Die halbe Wahrheit : Think global, act local!

Von Esther Kogelboom

Ich werde gerade zum Öko, genauer gesagt zum Öko aus Faulheit. Das ruiniert mich nicht nur finanziell, sondern auch mental. Es dauert nämlich nicht mehr lange, und ich kann richtig mitreden. Wenn ich nicht aufpasse, weiß ich bald, welches Obst wann Saison hat.

Schuld daran ist der Bioladen, neben dem ich wohne. Der erzieht mich schleichend zum aufgeklärten Verbraucher. Die netten Verkäuferinnen wissen ja nicht, dass ich nur aus Bequemlichkeit komme. Aber der Kopfsalat und die Tomaten schmecken wirklich viel besser. Doch leider gehen mir diese uncoolen Markennamen auf die Nerven, die man offenbar mitbezahlen muss. Der Fruchtaufstrich wird von der Firma „Zwergenwiese“ angerührt. Der Kreuzkümmel der Firma „Sonnentor“ heißt nicht etwa „Kreuzkümmel“, sondern „Mutterkümmel“. Auf der Packung heißt es: „Sie (unsere Produkte) sind ein Gruß der Menschen, die jedem einzelnen alle Liebe und Sorgfalt angedeihen ließen.“ Welche Menschen?

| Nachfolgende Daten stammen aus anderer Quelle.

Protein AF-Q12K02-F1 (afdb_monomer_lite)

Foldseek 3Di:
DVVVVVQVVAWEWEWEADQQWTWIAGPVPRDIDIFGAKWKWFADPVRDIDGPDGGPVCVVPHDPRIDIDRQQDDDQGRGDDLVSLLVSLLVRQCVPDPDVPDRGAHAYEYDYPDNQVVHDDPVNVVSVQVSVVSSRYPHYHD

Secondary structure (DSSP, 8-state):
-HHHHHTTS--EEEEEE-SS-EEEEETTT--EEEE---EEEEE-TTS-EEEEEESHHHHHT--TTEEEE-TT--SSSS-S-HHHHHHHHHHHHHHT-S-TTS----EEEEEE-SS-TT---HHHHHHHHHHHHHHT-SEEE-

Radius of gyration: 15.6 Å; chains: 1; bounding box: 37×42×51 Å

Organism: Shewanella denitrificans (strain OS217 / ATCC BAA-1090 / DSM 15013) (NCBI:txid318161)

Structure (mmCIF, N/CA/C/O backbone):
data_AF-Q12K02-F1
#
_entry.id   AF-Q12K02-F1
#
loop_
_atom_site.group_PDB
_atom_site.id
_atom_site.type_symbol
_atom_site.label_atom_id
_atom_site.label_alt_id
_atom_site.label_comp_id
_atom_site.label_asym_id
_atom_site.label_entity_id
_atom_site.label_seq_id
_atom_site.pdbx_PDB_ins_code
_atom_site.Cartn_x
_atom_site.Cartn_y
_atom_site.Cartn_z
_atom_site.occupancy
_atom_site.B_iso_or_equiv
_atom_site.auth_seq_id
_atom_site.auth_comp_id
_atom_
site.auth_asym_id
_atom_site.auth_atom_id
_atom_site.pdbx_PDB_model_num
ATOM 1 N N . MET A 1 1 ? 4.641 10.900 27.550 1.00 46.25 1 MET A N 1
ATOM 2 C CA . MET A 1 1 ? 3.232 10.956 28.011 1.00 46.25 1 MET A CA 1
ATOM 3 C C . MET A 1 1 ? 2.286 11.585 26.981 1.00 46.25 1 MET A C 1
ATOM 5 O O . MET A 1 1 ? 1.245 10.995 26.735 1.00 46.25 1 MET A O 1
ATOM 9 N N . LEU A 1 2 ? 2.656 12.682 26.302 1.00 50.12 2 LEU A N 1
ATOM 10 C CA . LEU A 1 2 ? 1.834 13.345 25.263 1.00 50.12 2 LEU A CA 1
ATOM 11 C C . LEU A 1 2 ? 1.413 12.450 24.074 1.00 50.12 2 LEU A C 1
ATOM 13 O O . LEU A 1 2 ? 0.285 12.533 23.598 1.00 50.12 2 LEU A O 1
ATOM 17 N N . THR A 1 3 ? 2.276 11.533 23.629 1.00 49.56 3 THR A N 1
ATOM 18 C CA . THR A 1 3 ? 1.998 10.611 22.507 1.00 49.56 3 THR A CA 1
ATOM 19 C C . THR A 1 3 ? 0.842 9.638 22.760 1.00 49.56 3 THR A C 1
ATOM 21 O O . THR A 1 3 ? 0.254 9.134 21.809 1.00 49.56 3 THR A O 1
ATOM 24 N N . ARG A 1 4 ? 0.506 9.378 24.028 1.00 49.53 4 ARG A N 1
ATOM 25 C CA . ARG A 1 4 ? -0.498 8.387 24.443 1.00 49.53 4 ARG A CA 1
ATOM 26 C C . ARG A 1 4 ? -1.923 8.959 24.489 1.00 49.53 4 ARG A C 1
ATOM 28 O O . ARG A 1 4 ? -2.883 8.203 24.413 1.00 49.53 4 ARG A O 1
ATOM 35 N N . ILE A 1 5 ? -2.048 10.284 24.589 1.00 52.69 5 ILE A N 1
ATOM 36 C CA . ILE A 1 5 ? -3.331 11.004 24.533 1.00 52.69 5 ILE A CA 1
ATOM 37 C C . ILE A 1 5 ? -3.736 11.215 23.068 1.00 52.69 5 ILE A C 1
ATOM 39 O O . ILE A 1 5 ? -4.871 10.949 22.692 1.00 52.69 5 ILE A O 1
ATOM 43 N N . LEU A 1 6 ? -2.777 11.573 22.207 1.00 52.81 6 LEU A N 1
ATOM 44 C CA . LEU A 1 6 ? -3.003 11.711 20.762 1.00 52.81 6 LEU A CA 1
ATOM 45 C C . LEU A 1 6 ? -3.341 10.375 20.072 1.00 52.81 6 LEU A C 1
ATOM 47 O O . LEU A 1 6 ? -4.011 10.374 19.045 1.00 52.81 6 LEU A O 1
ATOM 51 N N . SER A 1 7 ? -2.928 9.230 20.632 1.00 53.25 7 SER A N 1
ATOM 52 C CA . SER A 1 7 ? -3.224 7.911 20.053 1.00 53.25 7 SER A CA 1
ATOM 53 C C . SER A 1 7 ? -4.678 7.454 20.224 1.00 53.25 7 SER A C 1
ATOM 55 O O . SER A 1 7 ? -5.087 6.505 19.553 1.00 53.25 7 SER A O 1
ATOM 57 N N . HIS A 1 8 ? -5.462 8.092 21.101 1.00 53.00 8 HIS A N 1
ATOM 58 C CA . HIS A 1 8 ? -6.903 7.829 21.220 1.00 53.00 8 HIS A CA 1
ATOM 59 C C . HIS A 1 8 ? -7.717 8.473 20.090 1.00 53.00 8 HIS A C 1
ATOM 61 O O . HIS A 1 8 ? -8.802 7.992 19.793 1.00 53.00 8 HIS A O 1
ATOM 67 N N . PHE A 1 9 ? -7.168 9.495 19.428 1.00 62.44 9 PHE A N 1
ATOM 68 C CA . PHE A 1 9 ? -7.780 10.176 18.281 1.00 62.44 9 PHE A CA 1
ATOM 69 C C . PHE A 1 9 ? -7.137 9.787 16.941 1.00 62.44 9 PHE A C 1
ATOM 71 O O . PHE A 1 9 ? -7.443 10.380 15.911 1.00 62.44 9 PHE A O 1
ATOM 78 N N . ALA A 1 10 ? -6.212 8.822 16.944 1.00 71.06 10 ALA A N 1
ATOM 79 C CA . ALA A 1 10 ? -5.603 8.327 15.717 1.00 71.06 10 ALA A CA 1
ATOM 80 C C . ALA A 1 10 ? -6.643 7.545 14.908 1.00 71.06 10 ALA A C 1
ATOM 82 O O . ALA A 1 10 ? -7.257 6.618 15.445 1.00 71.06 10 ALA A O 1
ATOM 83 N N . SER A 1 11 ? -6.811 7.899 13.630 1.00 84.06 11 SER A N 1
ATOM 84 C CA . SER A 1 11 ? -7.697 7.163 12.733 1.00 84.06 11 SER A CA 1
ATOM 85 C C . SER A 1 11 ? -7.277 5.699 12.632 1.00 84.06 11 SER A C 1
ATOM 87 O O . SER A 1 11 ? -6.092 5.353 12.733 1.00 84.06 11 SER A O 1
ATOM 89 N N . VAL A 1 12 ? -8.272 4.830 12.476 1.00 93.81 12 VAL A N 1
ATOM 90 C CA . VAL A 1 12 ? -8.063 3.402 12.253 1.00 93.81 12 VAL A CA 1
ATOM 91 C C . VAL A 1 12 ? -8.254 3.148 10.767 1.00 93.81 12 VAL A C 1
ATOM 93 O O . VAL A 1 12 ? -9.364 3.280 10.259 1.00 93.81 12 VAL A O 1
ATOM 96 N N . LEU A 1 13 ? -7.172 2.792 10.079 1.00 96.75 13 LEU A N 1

Schon klar, wenn man Bioprodukte kauft, kriegt man die volle Packung Liebe und Geborgenheit gleich mit.

Auch komisch ist der Tee, der einem unterstellt, dass man ein Problem hat. Die Firma „Golden Temple Natural Products“ nimmt an, dass man Gewürztees nur dann trinkt, wenn man irgendwo ein Defizit verspürt. Mir steht der Sinn schlicht nach einem kräftigen Gewürztee – aber auf der Packung spricht ein Typ namens Yogi Bhajan: „Wenn wir Gott nicht in allem sehen können, können wir ihn gar nicht sehen.“ Ferner heißt es: „Intuition muss geschult werden und ist doch ein Segen.“

Ach ja, der Tee trägt den Namen „Klarer-Geist-Tee“.

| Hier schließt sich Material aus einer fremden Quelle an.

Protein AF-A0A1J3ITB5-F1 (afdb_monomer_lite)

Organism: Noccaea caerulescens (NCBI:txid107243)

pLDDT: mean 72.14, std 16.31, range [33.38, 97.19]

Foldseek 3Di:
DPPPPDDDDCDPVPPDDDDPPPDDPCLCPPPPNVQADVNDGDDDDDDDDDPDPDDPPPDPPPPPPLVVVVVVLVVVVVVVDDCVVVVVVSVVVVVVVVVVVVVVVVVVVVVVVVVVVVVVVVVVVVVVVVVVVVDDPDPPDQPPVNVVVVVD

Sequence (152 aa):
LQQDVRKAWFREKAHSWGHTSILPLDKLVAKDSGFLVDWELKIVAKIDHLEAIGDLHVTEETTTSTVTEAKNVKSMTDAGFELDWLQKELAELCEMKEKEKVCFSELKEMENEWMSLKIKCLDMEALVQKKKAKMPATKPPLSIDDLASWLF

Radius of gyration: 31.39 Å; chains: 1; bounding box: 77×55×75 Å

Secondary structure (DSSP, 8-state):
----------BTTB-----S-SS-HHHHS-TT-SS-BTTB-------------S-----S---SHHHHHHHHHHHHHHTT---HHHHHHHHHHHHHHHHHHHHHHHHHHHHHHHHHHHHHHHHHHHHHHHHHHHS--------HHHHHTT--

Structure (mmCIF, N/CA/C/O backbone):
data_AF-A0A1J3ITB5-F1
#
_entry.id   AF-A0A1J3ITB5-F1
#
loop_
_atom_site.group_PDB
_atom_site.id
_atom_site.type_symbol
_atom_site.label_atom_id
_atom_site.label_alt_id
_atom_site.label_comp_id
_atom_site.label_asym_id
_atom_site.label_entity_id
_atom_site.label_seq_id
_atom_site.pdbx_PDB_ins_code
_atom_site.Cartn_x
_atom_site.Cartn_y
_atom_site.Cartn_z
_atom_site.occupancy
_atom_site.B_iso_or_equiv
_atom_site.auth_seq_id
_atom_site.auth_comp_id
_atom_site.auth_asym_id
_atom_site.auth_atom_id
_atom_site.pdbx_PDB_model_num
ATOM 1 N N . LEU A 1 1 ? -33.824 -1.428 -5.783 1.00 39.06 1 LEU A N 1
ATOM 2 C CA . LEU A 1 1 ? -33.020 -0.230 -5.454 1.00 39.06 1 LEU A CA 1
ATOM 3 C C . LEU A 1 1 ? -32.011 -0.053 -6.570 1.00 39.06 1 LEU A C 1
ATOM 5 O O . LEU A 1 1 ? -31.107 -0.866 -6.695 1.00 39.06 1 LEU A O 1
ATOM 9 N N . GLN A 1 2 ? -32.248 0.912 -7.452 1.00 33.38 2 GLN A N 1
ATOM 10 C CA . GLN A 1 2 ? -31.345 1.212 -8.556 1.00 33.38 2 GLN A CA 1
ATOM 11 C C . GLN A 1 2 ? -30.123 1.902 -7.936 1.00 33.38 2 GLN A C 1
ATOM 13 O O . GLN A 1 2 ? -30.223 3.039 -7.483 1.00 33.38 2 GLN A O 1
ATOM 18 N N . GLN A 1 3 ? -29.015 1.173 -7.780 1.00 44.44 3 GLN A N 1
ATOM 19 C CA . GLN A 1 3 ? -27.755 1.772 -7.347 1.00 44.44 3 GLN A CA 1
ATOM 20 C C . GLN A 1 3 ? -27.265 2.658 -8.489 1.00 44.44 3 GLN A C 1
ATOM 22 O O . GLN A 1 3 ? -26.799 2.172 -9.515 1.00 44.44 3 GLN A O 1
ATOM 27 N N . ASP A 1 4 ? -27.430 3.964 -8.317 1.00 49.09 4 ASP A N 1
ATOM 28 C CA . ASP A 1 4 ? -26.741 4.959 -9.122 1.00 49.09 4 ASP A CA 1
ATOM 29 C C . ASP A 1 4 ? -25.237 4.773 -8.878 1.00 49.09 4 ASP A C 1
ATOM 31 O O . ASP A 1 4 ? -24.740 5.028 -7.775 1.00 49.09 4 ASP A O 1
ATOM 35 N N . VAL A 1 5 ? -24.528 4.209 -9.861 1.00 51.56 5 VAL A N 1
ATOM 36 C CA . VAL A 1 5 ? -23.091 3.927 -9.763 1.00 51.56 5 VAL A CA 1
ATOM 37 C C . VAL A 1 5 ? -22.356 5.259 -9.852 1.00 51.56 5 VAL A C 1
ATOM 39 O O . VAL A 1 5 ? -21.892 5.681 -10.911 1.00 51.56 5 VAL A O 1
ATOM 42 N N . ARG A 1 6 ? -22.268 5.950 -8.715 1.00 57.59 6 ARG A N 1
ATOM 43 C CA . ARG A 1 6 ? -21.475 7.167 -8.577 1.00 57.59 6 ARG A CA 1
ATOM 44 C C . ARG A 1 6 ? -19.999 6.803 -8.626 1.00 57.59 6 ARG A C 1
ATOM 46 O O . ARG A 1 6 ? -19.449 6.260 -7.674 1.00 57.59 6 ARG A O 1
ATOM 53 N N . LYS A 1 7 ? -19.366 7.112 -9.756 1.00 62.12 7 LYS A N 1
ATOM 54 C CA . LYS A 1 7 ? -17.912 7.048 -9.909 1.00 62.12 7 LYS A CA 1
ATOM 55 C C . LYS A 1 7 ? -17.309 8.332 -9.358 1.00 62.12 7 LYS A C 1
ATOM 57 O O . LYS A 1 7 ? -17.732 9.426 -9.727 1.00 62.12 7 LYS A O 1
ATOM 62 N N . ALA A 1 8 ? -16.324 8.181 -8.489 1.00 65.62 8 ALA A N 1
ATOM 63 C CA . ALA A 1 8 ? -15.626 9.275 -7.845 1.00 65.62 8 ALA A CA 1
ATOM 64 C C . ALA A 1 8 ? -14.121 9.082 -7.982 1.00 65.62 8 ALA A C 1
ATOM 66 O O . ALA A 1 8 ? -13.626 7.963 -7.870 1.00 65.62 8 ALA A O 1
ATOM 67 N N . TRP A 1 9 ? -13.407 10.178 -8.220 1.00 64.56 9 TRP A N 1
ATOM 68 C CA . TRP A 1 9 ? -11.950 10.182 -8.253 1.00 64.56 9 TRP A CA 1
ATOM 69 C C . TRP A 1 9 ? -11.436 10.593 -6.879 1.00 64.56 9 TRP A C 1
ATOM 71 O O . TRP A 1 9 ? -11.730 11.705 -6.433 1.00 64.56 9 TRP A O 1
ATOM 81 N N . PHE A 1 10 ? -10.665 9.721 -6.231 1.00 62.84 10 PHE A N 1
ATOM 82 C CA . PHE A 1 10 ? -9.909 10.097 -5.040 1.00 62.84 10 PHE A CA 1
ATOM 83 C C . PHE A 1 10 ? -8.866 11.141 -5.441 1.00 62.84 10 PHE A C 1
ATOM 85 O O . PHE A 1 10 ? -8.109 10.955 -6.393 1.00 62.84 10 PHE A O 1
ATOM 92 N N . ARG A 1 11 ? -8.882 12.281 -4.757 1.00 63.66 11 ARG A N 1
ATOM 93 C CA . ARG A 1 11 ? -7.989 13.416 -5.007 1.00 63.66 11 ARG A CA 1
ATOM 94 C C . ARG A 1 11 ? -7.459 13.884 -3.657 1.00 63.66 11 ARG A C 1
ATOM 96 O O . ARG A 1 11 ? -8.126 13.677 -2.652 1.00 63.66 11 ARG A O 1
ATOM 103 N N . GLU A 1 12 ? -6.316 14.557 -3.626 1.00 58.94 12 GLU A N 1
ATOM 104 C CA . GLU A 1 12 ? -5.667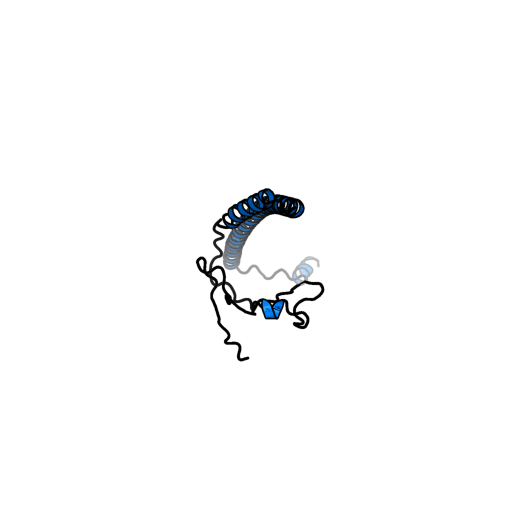 15.014 -2.382 1.00 58.94 12 GLU A CA 1
ATOM 105 C C . GLU A 1 12 ? -6.629 15.749 -1.422 1.00 58.94 12 GLU A C 1
ATOM 107 O O . GLU A 1 12 ? -6.711 15.434 -0.241 1.00 58.94 12 GLU A O 1
ATOM 112 N N . LYS A 1 13 ? -7.464 16.657 -1.949 1.00 69.19 13 LYS A N 1
ATOM 113 C CA . LYS A 1 13 ? -8.462 17.416 -1.165 1.00 69.19 13 LYS A CA 1
ATOM 114 C C . LYS A 1 13 ? -9.788 16.682 -0.921 1.00 69.19 13 LYS A C 1
ATOM 116 O O . LYS A 1 13 ? -10.681 17.226 -0.282 1.00 69.19 13 LYS A O 1
ATOM 121 N N . ALA A 1 14 ? -9.944 15.488 -1.480 1.00 66.19 14 ALA A N 1
ATOM 122 C CA . ALA A 1 14 ? -11.141 14.657 -1.410 1.00 66.19 14 ALA A CA 1
ATOM 123 C C . ALA A 1 14 ? -10.719 13.201 -1.164 1.00 66.19 14 ALA A C 1
ATOM 125 O O . ALA A 1 14 ? -10.953 12.307 -1.980 1.00 66.19 14 ALA A O 1
ATOM 126 N N . HIS A 1 15 ? -10.026 13.001 -0.042 1.00 63.12 15 HIS A N 1
ATOM 127 C CA . HIS A 1 15 ? -9.474 11.714 0.378 1.00 63.12 15 HIS A CA 1
ATOM 128 C C . HIS A 1 15 ? -10.535 10.761 0.956 1.00 63.12 15 HIS A C 1
ATOM 130 O O . HIS A 1 15 ? -10.246 9.595 1.206 1.00 63.12 15 HIS A O 1
ATOM 136 N N . SER A 1 16 ? -11.769 11.229 1.172 1.00 70.44 16 SER A N 1
ATOM 137 C CA . SER A 1 16 ? -12.902 10.395 1.571 1.00 70.44 16 SER A CA 1
ATOM 138 C C . SER A 1 16 ? -14.101 10.636 0.660 1.00 70.44 16 SER A C 1
ATOM 140 O O . SER A 1 16 ? -14.375 11.751 0.215 1.00 70.44 16 SER A O 1
ATOM 142 N N . TRP A 1 17 ? -14.823 9.559 0.372 1.00 73.25 17 TRP A N 1
ATOM 143 C CA . TRP A 1 17 ? -16.066 9.605 -0.378 1.00 73.25 17 TRP A CA 1
ATOM 144 C C . TRP A 1 17 ? -17.040 8.602 0.216 1.00 73.25 17 TRP A C 1
ATOM 146 O O . TRP A 1 17 ? -16.665 7.487 0.572 1.00 73.25 17 TRP A O 1
ATOM 156 N N . GLY A 1 18 ? -18.307 8.985 0.302 1.00 74.56 18 GLY A N 1
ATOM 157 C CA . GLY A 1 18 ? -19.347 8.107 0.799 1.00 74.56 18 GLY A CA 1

Mein Geist ist inzwischen klar wie Kloßbrühe. Deswegen habe ich mir auch die Kundenkarte des Bioladens besorgt, damit Yogi Bhajan über jeden einzelnen Granatapfel Protokoll führen kann, den ich für 7,99 Euro kaufe. Ein zufriedenes Lächeln wird über sein Gesicht huschen, wenn ich wieder einmal nicht am „Dr. Hauschka“-Display vorbeigehen kann. Das „Dr. Hauschka“-Regal ist im Bioladen nicht ohne Grund dort aufgebaut, wo in normalen Supermärkten die Flachmänner stehen – als Teaser in unmittelbarer Kassennähe.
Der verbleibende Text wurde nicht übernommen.